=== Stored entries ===
*** Block opens ***
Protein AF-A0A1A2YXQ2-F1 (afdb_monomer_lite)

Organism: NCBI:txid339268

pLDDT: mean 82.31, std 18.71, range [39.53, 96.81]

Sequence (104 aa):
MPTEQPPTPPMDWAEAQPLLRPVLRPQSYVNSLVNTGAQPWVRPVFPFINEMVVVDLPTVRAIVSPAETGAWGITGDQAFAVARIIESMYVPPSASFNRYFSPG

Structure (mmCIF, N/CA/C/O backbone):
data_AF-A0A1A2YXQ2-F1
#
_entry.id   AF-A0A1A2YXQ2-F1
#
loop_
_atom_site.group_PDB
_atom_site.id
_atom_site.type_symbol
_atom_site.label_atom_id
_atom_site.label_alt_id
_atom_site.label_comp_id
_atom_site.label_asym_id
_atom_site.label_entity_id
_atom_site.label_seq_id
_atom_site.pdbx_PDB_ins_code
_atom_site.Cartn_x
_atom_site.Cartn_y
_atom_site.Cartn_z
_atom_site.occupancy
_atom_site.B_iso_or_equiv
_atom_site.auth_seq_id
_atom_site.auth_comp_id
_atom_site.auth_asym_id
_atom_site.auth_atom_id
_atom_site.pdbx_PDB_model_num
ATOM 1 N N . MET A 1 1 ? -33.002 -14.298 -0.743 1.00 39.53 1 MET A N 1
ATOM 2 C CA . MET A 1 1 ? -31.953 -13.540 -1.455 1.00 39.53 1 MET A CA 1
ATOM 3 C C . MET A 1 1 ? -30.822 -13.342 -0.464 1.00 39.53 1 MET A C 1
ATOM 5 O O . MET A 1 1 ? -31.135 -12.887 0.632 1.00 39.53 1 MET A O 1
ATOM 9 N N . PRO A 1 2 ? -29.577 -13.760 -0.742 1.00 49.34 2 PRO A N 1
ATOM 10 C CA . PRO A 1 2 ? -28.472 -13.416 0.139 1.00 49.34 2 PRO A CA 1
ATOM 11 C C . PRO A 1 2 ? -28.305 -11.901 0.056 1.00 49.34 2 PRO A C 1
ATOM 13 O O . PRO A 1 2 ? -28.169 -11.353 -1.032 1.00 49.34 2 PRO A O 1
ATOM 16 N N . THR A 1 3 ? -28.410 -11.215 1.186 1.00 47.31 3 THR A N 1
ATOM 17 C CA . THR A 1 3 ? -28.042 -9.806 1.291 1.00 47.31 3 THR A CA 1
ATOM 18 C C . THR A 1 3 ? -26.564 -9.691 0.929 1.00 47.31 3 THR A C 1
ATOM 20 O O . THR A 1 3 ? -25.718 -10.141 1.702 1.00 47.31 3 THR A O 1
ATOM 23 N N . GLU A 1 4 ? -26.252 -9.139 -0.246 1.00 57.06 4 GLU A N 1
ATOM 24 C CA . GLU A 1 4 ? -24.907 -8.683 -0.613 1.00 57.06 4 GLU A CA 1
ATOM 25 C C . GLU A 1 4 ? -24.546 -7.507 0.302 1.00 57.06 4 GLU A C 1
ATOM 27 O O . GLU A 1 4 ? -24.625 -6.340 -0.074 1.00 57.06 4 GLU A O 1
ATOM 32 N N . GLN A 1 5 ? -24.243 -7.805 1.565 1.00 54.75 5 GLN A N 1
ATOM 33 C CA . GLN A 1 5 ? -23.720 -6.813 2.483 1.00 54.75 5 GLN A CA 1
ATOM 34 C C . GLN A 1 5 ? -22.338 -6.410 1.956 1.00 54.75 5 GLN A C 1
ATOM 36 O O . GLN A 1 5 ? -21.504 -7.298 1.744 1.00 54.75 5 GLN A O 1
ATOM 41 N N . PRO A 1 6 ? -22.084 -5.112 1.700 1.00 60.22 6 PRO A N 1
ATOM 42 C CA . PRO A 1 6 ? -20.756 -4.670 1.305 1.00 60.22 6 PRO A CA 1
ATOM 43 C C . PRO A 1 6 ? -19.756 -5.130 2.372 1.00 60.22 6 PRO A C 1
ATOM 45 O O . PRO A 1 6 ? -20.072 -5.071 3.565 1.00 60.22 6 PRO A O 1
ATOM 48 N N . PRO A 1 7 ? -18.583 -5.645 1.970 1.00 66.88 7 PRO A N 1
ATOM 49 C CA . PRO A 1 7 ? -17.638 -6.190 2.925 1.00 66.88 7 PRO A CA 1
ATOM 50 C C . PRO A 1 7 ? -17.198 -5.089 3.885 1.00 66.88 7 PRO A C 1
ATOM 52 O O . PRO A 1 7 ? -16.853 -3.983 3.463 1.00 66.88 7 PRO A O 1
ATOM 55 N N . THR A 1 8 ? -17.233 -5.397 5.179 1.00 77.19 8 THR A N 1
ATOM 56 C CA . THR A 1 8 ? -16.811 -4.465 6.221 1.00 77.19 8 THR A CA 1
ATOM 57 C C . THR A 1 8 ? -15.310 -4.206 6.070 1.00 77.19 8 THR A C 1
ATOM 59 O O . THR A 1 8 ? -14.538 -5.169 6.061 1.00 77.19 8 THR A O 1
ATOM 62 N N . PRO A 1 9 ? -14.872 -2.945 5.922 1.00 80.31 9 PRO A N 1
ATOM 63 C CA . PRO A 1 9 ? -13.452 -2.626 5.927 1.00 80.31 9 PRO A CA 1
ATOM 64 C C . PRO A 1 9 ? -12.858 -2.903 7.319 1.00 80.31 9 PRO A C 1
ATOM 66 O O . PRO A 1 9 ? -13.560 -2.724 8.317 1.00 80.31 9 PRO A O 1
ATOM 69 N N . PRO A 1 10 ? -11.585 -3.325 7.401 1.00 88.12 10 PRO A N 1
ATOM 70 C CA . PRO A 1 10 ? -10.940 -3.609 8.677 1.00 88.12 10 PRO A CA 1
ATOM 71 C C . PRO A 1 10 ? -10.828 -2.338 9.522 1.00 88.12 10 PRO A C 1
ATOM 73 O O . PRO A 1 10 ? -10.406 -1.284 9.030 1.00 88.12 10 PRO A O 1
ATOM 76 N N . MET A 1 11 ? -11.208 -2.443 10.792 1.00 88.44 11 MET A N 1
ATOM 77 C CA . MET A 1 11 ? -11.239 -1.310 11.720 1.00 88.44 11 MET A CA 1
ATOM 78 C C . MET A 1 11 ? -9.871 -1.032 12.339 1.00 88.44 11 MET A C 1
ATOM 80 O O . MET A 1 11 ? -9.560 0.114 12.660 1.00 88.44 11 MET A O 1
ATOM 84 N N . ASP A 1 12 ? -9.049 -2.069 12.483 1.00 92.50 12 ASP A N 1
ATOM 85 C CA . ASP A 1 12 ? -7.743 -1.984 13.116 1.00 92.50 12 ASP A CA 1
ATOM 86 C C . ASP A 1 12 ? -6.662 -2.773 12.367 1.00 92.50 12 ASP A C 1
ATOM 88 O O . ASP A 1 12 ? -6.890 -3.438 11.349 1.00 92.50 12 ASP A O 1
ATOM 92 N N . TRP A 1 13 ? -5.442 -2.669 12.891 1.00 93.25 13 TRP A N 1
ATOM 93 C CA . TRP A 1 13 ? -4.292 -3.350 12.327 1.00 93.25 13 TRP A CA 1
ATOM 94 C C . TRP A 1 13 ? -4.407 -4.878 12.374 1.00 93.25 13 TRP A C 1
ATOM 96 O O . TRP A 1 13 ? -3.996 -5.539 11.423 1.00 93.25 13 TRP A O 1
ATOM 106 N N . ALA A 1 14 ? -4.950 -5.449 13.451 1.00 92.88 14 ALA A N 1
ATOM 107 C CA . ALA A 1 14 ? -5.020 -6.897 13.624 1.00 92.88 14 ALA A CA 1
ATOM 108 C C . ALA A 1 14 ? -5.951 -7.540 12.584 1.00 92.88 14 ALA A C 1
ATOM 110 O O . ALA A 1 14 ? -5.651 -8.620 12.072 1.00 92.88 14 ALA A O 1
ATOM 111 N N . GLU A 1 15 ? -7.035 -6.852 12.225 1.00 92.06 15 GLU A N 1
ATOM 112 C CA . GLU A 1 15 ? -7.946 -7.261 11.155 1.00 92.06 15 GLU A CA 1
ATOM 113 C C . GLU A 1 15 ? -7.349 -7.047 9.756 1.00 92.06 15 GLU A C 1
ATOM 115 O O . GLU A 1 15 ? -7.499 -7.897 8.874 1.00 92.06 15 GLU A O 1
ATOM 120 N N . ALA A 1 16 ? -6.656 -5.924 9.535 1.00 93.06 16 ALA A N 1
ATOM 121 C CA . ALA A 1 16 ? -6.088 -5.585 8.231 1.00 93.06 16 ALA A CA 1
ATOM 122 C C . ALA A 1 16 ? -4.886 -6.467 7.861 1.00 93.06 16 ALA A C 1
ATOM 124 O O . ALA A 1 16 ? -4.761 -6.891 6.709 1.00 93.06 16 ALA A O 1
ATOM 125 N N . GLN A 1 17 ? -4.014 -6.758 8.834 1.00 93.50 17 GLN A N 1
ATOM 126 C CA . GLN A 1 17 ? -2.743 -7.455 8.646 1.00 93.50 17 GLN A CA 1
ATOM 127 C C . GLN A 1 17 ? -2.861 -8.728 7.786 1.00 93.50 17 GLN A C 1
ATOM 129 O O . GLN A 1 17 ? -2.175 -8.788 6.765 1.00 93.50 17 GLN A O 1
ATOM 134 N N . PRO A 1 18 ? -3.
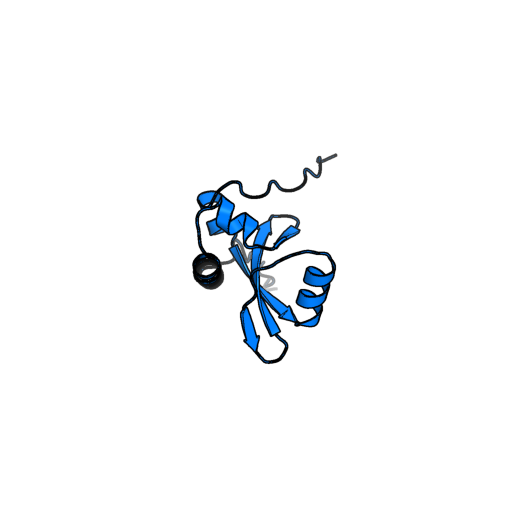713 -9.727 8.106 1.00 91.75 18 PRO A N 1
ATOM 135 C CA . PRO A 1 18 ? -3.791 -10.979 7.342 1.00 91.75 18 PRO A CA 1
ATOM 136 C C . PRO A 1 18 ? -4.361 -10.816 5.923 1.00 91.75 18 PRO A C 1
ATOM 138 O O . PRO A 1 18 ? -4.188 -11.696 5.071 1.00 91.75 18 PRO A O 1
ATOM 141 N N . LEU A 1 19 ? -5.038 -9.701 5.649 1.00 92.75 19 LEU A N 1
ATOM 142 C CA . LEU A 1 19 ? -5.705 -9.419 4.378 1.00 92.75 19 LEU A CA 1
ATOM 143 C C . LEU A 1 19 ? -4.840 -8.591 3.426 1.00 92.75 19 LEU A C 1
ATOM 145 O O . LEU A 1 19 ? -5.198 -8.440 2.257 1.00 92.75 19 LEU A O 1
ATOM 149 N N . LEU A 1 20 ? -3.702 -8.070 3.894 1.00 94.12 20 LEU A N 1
*** Block closes ***
*** Block opens ***
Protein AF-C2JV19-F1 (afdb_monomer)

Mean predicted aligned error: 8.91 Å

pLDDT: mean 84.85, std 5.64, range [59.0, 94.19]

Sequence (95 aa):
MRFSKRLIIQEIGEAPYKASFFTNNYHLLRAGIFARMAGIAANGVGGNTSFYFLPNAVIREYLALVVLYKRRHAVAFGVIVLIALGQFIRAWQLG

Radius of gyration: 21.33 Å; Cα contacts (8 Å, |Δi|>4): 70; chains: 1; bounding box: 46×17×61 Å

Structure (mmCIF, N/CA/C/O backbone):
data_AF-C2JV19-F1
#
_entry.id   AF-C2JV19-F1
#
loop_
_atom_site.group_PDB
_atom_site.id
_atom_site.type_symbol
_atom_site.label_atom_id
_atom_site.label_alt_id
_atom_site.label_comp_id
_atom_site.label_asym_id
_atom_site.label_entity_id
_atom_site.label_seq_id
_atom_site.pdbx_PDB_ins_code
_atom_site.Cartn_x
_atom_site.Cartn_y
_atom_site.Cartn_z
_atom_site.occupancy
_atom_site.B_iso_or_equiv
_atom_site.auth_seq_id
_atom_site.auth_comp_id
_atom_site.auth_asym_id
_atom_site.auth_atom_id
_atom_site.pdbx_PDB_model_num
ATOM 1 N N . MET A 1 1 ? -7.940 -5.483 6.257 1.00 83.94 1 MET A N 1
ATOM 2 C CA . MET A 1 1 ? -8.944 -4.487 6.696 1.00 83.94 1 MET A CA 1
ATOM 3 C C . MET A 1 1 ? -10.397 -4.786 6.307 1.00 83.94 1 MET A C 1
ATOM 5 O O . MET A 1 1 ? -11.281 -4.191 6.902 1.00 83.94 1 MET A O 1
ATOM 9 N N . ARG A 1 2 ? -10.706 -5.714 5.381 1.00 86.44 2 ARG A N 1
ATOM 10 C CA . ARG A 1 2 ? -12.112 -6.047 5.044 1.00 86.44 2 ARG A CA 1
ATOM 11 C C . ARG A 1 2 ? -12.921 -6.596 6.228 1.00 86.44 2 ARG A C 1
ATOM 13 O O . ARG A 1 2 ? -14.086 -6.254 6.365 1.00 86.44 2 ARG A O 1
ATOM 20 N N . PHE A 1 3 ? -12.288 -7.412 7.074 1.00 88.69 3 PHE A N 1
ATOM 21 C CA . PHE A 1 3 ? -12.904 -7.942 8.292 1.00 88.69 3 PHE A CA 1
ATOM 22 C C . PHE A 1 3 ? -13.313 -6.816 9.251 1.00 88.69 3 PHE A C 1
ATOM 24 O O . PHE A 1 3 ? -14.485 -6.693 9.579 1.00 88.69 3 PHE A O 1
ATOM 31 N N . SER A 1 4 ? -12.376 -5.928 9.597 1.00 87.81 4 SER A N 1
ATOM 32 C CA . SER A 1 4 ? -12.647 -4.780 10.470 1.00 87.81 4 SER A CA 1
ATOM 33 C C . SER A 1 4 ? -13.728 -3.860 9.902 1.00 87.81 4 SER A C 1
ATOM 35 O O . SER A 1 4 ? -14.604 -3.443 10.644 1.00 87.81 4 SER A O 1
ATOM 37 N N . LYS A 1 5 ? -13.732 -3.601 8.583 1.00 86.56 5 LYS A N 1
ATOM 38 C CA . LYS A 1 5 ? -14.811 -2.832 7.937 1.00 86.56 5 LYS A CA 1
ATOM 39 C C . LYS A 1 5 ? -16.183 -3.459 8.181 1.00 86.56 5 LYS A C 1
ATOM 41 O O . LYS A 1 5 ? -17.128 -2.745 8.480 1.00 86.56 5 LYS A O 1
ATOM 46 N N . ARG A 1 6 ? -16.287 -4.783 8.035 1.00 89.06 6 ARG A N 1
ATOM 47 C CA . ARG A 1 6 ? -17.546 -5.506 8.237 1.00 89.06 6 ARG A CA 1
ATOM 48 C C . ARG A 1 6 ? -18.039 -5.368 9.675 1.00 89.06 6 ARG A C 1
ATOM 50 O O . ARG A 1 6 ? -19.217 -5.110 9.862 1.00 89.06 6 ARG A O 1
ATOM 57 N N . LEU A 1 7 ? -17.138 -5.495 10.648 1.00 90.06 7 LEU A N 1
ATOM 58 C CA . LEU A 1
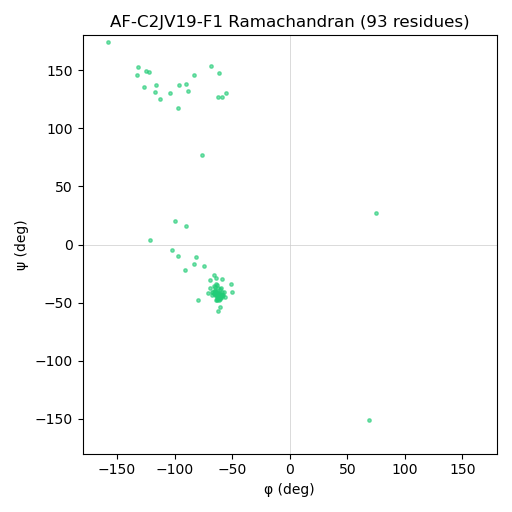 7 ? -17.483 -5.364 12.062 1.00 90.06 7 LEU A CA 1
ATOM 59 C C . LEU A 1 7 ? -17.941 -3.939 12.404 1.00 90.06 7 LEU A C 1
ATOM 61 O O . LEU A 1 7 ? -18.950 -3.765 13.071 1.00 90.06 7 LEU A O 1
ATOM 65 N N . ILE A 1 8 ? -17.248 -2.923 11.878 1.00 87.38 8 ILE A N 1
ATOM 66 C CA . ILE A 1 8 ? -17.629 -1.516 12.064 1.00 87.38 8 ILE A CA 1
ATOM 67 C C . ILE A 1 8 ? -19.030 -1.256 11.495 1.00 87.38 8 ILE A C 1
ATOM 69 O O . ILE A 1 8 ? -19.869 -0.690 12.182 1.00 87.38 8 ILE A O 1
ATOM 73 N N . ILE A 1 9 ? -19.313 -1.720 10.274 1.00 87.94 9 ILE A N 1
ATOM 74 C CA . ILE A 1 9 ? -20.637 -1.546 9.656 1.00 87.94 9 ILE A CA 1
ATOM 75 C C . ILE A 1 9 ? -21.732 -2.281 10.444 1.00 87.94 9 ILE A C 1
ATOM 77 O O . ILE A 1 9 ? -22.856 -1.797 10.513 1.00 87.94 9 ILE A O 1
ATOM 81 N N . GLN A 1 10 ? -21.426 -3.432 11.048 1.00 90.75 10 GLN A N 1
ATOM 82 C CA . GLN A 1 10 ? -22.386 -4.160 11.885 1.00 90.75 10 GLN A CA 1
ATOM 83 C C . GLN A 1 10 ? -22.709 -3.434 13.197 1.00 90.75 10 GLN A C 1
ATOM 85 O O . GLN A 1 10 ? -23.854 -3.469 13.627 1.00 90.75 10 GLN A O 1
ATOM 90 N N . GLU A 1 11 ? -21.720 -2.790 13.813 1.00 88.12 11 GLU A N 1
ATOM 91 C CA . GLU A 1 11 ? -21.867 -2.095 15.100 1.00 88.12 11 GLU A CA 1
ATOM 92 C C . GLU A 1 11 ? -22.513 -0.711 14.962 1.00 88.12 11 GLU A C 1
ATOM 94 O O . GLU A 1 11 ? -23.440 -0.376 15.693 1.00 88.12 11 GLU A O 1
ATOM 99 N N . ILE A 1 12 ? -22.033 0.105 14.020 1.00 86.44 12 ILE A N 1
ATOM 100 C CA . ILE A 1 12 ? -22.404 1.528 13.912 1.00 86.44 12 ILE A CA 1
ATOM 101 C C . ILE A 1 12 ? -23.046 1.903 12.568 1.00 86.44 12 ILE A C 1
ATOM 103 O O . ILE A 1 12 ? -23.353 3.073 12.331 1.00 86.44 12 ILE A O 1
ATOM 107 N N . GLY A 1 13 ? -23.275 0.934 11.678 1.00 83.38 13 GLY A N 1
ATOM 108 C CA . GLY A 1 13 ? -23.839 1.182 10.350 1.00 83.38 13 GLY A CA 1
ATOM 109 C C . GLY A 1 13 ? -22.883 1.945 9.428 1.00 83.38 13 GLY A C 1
*** Block closes ***
=== WORK ORDER ===
Please reproduce, exactly as they appear above, the lines from the line containing "ATOM 71 C C" up to and including the line containing "ATOM 80 O O".

=== REPLY TO THE TASK ===
ATOM 71 C C . PRO A 1 10 ? -10.828 -2.338 9.522 1.00 88.12 10 PRO A C 1
ATOM 73 O O . PRO A 1 10 ? -10.406 -1.284 9.030 1.00 88.12 10 PRO A O 1
ATOM 76 N N . MET A 1 11 ? -11.208 -2.443 10.792 1.00 88.44 11 MET A N 1
ATOM 77 C CA . MET A 1 11 ? -11.239 -1.310 11.720 1.00 88.44 11 MET A CA 1
ATOM 78 C C . MET A 1 11 ? -9.871 -1.032 12.339 1.00 88.44 11 MET A C 1
ATOM 80 O O . MET A 1 11 ? -9.560 0.114 12.660 1.00 88.44 11 MET A O 1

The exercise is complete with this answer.